## WHAT YOU ARE ASKED TO DO
Using the records below, write out only the lines from the line containing "ATOM 2 C CA . MET A 1 1 ? -25.459" up to and including the line containing "ATOM 41 C C . GLY", exactly, with no pictures.

**** RECORDS FOR THIS EXERCISE ****

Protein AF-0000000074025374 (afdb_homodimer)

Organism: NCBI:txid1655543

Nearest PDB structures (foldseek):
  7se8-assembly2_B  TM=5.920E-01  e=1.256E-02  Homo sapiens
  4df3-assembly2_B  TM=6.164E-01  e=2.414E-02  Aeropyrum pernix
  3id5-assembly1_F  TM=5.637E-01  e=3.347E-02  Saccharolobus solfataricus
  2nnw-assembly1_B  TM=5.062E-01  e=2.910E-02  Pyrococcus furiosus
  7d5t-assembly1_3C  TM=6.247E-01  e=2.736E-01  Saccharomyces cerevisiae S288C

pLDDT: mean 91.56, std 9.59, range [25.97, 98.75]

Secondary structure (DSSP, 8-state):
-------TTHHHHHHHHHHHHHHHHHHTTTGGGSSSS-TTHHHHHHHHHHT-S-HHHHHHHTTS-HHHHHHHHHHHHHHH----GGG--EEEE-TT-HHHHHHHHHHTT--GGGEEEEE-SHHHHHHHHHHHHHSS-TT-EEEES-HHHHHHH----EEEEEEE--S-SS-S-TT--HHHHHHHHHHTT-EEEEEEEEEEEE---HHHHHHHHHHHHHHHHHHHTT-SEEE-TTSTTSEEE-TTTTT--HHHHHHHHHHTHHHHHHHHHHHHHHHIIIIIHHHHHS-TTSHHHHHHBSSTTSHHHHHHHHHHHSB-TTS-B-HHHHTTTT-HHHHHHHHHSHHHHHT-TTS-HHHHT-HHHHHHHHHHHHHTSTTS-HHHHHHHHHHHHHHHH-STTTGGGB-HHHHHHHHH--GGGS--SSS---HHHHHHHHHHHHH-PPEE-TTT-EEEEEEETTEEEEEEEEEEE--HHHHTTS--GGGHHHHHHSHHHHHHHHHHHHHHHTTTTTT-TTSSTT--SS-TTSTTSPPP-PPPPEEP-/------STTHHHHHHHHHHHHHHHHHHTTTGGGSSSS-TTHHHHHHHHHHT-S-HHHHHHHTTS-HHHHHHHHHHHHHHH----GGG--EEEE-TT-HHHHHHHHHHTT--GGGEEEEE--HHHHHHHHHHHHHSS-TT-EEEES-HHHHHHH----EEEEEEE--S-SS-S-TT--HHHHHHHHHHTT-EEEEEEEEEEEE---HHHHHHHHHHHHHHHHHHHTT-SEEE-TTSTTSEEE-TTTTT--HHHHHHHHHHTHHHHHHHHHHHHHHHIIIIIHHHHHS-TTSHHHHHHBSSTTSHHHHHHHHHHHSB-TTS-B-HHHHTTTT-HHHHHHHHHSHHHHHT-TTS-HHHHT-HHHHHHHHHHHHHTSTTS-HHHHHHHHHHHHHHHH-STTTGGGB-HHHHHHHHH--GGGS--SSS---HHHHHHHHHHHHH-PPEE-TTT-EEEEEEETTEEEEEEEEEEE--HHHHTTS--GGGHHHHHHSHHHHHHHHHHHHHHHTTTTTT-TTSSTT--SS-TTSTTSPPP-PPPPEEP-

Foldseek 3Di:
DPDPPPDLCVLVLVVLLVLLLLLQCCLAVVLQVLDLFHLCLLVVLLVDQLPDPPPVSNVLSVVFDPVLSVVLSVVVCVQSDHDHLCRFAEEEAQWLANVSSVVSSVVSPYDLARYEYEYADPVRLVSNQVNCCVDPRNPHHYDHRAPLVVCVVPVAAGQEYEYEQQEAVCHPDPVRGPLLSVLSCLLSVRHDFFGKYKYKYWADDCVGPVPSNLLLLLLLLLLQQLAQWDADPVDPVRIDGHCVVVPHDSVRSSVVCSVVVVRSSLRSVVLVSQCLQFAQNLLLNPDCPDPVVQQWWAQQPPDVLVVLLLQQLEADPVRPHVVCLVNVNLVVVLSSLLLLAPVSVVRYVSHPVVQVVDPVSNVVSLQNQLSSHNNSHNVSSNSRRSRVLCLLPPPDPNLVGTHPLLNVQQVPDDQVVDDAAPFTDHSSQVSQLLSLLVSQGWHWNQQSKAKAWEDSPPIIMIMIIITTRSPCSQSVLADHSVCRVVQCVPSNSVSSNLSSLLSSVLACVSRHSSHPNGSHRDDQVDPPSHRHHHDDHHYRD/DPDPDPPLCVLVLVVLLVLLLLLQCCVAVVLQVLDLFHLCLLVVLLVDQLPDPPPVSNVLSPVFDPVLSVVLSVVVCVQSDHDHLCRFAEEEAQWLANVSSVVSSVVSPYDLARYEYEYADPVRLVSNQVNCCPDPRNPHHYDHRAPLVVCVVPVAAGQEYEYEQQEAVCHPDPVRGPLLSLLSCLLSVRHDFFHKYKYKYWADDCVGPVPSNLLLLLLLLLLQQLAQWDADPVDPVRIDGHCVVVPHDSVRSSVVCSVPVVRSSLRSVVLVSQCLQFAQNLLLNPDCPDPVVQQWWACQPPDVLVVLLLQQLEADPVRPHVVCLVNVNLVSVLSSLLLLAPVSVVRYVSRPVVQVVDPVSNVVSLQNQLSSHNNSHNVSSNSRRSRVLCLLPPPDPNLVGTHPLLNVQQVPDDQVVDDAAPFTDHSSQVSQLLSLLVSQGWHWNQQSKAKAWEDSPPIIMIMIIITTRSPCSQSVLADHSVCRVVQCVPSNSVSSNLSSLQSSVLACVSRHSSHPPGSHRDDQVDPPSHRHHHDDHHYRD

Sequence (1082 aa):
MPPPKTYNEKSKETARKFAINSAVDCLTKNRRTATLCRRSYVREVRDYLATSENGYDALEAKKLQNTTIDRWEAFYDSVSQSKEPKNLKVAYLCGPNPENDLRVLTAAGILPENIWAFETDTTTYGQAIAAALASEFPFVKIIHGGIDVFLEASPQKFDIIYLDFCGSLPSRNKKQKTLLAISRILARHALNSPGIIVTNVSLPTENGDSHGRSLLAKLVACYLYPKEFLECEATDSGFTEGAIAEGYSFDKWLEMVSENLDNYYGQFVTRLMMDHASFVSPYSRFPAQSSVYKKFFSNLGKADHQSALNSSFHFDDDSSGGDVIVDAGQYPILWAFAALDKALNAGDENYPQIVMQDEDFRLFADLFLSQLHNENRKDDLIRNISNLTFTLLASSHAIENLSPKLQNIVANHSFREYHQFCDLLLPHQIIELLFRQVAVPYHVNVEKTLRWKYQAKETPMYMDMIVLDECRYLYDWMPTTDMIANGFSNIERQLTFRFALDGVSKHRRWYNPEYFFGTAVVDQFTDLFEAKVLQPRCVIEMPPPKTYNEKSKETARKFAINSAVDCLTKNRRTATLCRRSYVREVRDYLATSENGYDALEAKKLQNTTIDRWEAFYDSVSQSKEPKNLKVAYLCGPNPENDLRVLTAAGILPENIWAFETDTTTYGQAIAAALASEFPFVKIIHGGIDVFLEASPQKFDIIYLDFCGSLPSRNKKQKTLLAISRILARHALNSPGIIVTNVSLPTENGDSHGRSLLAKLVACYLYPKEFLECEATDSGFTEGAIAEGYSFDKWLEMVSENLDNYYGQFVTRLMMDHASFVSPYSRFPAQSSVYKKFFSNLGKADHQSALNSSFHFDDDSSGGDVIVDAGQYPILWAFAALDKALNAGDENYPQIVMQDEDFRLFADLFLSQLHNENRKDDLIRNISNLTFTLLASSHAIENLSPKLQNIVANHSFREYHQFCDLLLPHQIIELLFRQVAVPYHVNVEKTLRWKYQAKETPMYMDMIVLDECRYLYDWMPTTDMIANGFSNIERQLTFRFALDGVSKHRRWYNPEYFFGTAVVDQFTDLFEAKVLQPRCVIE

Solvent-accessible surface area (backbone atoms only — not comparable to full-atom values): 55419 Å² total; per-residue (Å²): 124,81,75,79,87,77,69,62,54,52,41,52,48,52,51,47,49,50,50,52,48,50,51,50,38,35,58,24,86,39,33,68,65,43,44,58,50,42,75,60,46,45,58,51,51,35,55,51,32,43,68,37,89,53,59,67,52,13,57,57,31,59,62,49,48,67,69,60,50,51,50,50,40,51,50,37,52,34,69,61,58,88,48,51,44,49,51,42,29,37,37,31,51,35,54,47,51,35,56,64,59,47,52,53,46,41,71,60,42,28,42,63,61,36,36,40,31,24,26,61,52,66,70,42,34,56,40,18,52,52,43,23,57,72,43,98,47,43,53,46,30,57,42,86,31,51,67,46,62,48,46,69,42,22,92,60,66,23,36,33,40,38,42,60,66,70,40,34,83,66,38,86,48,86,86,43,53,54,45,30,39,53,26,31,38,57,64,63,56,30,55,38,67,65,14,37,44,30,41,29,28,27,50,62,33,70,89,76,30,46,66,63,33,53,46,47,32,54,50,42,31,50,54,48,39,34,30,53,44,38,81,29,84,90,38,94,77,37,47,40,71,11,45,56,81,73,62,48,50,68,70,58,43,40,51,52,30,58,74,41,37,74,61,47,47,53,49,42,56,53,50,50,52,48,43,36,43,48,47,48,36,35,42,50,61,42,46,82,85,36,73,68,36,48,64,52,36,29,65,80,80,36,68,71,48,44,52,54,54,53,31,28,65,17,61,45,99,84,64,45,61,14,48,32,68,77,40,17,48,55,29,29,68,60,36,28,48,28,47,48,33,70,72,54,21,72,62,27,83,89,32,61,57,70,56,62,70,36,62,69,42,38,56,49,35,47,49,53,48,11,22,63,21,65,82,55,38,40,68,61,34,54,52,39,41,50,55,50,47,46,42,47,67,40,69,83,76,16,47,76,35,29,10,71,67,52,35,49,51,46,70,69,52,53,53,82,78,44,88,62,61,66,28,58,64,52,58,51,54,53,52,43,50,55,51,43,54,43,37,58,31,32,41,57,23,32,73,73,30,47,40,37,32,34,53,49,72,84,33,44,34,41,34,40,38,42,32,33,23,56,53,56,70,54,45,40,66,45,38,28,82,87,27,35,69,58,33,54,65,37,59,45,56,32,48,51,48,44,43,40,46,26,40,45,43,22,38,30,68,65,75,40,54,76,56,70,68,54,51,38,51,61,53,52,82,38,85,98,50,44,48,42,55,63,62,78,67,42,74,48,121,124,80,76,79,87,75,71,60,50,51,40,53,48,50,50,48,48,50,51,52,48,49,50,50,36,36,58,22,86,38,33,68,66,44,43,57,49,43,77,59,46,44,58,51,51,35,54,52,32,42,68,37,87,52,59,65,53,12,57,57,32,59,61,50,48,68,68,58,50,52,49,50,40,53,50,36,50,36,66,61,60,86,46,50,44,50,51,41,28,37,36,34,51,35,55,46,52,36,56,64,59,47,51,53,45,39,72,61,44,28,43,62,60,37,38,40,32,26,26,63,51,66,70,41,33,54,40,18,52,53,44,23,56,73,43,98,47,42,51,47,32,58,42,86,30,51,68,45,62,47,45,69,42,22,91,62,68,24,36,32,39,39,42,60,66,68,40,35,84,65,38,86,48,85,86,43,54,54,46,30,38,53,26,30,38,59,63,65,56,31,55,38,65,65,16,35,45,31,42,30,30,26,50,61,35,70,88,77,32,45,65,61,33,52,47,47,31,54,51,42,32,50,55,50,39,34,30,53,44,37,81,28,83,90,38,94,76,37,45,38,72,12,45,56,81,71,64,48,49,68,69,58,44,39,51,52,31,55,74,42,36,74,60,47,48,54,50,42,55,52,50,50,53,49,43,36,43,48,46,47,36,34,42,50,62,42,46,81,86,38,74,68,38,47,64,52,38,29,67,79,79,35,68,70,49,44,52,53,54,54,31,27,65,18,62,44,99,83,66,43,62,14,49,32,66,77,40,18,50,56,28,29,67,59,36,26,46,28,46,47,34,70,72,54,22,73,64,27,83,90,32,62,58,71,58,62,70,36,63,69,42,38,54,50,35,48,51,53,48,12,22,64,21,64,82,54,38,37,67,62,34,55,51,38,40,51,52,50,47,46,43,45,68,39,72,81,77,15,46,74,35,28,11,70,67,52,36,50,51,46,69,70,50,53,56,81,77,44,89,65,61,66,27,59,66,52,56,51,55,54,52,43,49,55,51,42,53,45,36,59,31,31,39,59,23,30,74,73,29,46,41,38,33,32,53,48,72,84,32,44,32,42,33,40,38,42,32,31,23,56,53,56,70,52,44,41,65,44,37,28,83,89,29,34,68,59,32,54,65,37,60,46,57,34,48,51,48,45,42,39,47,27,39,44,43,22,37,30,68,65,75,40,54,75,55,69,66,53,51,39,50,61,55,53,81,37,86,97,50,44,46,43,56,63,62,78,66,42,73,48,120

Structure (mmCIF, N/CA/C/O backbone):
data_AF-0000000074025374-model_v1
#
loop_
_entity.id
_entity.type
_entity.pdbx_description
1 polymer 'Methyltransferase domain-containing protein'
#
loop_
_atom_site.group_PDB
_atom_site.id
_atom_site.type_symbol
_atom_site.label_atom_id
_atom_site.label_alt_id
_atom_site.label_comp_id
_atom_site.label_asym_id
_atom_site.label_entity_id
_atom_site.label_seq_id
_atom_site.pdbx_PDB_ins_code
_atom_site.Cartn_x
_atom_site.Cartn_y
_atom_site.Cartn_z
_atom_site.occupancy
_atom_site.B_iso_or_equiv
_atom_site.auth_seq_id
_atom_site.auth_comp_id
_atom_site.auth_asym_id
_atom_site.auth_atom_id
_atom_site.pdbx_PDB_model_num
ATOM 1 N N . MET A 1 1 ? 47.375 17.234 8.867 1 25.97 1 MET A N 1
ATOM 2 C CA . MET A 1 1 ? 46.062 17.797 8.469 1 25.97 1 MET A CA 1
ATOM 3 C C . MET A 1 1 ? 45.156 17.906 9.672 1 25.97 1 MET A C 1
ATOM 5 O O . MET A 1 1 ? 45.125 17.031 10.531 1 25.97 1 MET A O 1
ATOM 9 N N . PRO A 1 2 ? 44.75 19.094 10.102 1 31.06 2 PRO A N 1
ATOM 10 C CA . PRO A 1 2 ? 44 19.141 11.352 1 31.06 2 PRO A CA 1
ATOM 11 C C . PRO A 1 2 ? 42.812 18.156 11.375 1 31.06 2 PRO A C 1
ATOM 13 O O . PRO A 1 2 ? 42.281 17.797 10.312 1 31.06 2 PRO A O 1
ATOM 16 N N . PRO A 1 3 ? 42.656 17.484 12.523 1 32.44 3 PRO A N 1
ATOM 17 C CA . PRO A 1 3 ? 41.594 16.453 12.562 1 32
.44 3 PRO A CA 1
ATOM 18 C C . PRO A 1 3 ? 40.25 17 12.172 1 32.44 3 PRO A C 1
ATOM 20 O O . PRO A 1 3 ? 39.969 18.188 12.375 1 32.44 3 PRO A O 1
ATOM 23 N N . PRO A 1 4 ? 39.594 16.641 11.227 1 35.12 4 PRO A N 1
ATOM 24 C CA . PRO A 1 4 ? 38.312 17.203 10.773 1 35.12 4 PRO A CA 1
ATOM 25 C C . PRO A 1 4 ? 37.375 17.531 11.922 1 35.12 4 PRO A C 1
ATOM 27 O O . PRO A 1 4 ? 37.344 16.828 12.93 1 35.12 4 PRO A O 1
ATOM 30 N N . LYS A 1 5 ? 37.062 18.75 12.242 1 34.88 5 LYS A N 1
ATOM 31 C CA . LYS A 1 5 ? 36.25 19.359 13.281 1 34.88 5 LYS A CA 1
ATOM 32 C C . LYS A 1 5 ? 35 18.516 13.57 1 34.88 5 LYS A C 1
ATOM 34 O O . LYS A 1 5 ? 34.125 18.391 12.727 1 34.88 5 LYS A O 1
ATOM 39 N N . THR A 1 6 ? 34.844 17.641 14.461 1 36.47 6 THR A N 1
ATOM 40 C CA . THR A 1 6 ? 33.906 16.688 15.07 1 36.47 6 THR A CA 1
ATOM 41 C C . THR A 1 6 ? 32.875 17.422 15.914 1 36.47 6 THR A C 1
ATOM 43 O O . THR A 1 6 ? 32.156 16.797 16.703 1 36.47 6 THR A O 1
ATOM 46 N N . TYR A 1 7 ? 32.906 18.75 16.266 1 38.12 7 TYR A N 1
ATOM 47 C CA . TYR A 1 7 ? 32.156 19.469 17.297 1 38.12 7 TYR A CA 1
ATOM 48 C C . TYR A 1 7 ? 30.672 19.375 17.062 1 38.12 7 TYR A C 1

****
**** RECORDS FOR THIS EXERCISE ****

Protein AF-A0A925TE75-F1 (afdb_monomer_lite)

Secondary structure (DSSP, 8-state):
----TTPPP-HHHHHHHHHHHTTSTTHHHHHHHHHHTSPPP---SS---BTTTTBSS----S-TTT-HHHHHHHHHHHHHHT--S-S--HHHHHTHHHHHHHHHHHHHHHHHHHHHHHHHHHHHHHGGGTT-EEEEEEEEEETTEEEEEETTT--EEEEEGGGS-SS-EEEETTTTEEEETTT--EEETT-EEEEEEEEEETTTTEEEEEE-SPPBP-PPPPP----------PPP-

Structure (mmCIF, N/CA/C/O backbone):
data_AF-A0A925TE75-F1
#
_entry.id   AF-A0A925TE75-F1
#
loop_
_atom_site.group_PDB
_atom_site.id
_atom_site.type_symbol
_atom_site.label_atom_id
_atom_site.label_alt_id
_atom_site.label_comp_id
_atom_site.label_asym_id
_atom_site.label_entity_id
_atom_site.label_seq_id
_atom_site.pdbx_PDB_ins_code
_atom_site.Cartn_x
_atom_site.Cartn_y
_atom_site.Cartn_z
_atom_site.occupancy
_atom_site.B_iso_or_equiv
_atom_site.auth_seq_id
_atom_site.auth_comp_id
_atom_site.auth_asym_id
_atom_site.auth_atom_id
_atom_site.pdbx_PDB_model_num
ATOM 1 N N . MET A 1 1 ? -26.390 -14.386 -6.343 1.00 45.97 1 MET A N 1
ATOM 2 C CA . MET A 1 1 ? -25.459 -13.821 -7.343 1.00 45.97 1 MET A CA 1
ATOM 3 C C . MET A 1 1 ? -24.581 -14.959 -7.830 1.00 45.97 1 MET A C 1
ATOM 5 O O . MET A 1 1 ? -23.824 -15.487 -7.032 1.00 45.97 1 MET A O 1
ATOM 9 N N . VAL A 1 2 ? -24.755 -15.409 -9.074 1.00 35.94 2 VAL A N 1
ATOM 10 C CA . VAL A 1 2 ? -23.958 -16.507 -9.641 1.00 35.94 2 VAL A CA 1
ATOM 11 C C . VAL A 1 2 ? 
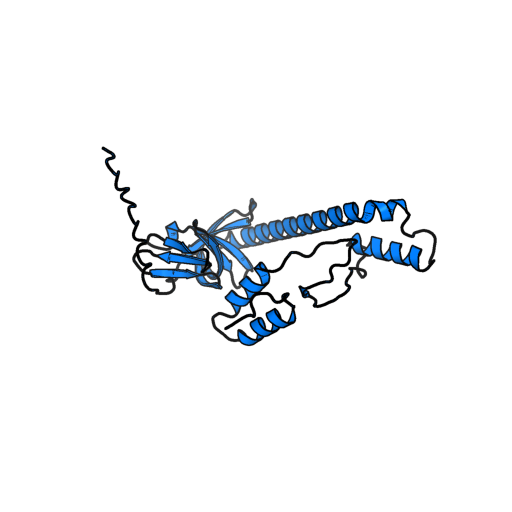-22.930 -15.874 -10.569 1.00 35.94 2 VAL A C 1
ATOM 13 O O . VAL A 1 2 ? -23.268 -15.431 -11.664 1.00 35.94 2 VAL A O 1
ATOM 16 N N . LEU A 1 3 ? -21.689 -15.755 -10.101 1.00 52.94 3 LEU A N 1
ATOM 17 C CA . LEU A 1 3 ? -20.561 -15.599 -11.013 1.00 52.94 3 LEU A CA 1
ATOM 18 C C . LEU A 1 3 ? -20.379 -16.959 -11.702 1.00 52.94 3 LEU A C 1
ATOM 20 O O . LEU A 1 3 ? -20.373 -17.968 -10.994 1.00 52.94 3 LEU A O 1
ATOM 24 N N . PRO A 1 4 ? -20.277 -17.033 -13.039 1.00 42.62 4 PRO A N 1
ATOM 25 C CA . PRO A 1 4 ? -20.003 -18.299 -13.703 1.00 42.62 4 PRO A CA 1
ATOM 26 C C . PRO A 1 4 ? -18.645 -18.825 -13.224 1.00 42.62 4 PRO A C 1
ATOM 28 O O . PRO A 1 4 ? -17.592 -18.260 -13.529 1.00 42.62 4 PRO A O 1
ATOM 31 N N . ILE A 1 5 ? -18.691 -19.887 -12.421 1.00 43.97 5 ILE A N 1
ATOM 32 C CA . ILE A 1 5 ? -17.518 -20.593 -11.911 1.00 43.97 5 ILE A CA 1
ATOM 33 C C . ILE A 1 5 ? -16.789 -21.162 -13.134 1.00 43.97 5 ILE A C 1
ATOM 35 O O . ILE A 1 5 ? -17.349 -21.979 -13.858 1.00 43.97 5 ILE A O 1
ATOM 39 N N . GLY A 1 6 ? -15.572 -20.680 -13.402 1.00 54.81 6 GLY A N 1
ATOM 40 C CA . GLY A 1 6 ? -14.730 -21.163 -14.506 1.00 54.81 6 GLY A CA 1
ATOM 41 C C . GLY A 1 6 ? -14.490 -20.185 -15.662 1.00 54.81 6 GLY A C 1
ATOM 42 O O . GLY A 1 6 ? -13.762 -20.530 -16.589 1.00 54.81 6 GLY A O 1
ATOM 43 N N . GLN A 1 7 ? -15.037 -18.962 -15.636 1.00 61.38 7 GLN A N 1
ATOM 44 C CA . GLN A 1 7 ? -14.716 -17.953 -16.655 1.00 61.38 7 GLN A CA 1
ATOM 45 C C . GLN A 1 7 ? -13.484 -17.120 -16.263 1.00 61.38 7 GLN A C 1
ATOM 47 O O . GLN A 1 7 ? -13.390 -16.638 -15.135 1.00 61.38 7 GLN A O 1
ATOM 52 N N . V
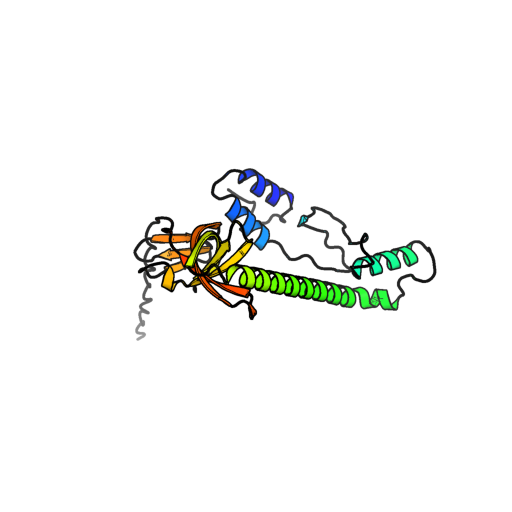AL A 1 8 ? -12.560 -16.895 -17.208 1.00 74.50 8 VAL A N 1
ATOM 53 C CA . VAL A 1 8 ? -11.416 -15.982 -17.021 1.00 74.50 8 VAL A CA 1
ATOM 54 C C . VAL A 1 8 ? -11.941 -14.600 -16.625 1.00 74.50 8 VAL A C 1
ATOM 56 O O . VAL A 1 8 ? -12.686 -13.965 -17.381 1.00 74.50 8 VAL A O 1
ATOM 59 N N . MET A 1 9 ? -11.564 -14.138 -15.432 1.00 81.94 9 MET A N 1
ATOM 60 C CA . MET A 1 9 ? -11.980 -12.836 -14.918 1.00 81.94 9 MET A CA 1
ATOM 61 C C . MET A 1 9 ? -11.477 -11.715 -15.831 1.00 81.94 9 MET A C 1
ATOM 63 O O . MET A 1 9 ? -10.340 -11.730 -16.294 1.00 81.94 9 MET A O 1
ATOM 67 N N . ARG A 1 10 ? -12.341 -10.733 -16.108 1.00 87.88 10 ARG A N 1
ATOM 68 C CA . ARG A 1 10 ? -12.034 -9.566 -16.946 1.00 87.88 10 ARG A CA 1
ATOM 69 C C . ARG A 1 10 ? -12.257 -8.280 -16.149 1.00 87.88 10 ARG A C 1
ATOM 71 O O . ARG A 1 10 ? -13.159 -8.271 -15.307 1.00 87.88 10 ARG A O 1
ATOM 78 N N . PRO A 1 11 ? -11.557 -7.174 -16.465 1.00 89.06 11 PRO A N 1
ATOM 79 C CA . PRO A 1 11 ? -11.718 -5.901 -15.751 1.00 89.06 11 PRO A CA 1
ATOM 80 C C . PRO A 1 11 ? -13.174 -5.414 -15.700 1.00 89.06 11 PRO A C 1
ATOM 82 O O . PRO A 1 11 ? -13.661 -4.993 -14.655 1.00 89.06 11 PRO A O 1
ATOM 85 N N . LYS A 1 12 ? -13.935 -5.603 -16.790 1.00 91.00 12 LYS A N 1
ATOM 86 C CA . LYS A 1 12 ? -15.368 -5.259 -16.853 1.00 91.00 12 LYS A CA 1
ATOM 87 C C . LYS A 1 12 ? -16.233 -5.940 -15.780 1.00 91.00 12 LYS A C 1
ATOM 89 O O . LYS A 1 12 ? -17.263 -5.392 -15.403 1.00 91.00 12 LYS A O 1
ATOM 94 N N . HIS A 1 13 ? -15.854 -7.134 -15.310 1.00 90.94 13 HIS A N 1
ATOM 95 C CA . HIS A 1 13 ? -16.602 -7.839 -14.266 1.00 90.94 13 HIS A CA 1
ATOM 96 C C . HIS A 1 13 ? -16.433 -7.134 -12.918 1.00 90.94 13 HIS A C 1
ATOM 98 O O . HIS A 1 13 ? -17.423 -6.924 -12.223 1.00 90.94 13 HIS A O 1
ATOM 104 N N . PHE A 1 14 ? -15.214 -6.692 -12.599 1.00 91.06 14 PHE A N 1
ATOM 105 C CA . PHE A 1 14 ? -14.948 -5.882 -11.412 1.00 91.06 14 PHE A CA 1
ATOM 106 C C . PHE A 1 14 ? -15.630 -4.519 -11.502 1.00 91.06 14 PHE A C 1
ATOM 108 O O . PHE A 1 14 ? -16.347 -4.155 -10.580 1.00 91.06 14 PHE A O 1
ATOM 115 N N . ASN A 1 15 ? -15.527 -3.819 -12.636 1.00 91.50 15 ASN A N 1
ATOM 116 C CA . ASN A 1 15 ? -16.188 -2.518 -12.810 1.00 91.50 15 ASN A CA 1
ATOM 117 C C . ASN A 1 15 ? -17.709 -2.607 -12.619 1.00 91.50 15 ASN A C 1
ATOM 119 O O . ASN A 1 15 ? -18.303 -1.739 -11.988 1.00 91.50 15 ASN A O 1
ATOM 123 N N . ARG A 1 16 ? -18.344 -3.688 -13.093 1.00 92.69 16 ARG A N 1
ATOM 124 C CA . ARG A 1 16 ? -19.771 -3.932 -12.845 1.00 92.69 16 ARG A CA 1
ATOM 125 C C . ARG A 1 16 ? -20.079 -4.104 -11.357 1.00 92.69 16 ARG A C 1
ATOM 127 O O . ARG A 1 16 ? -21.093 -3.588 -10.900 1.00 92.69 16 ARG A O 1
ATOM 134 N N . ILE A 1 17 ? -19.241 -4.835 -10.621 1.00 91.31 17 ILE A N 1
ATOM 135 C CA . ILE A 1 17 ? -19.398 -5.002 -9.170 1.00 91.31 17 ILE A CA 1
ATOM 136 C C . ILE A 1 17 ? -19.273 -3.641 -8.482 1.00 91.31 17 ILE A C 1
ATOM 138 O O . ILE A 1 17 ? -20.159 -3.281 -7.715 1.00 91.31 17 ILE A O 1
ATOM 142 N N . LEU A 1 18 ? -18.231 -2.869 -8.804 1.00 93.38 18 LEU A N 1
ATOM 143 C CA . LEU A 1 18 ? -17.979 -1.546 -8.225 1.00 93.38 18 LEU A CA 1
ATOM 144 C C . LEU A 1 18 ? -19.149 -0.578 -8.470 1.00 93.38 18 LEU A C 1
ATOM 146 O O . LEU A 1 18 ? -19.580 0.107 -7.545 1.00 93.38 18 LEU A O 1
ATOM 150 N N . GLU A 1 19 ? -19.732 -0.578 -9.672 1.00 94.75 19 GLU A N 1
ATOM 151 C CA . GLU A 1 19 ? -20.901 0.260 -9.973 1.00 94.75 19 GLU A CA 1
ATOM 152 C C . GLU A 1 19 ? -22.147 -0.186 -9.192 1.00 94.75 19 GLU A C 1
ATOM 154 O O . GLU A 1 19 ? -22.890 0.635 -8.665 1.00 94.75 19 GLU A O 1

****

## ANSWER AREA
ATOM 2 C CA . MET A 1 1 ? -25.459 -13.821 -7.343 1.00 45.97 1 MET A CA 1
ATOM 3 C C . MET A 1 1 ? -24.581 -14.959 -7.830 1.00 45.97 1 MET A C 1
ATOM 5 O O . MET A 1 1 ? -23.824 -15.487 -7.032 1.00 45.97 1 MET A O 1
ATOM 9 N N . VAL A 1 2 ? -24.755 -15.409 -9.074 1.00 35.94 2 VAL A N 1
ATOM 10 C CA . VAL A 1 2 ? -23.958 -16.507 -9.641 1.00 35.94 2 VAL A CA 1
ATOM 11 C C . VAL A 1 2 ? 
-22.930 -15.874 -10.569 1.00 35.94 2 VAL A C 1
ATOM 13 O O . VAL A 1 2 ? -23.268 -15.431 -11.664 1.00 35.94 2 VAL A O 1
ATOM 16 N N . LEU A 1 3 ? -21.689 -15.755 -10.101 1.00 52.94 3 LEU A N 1
ATOM 17 C CA . LEU A 1 3 ? -20.561 -15.599 -11.013 1.00 52.94 3 LEU A CA 1
ATOM 18 C C . LEU A 1 3 ? -20.379 -16.959 -11.702 1.00 52.94 3 LEU A C 1
ATOM 20 O O . LEU A 1 3 ? -20.373 -17.968 -10.994 1.00 52.94 3 LEU A O 1
ATOM 24 N N . PRO A 1 4 ? -20.277 -17.033 -13.039 1.00 42.62 4 PRO A N 1
ATOM 25 C CA . PRO A 1 4 ? -20.003 -18.299 -13.703 1.00 42.62 4 PRO A CA 1
ATOM 26 C C . PRO A 1 4 ? -18.645 -18.825 -13.224 1.00 42.62 4 PRO A C 1
ATOM 28 O O . PRO A 1 4 ? -17.592 -18.260 -13.529 1.00 42.62 4 PRO A O 1
ATOM 31 N N . ILE A 1 5 ? -18.691 -19.887 -12.421 1.00 43.97 5 ILE A N 1
ATOM 32 C CA . ILE A 1 5 ? -17.518 -20.593 -11.911 1.00 43.97 5 ILE A CA 1
ATOM 33 C C . ILE A 1 5 ? -16.789 -21.162 -13.134 1.00 43.97 5 ILE A C 1
ATOM 35 O O . ILE A 1 5 ? -17.349 -21.979 -13.858 1.00 43.97 5 ILE A O 1
ATOM 39 N N . GLY A 1 6 ? -15.572 -20.680 -13.402 1.00 54.81 6 GLY A N 1
ATOM 40 C CA . GLY A 1 6 ? -14.730 -21.163 -14.506 1.00 54.81 6 GLY A CA 1
ATOM 41 C C . GLY A 1 6 ? -14.490 -20.185 -15.662 1.00 54.81 6 GLY A C 1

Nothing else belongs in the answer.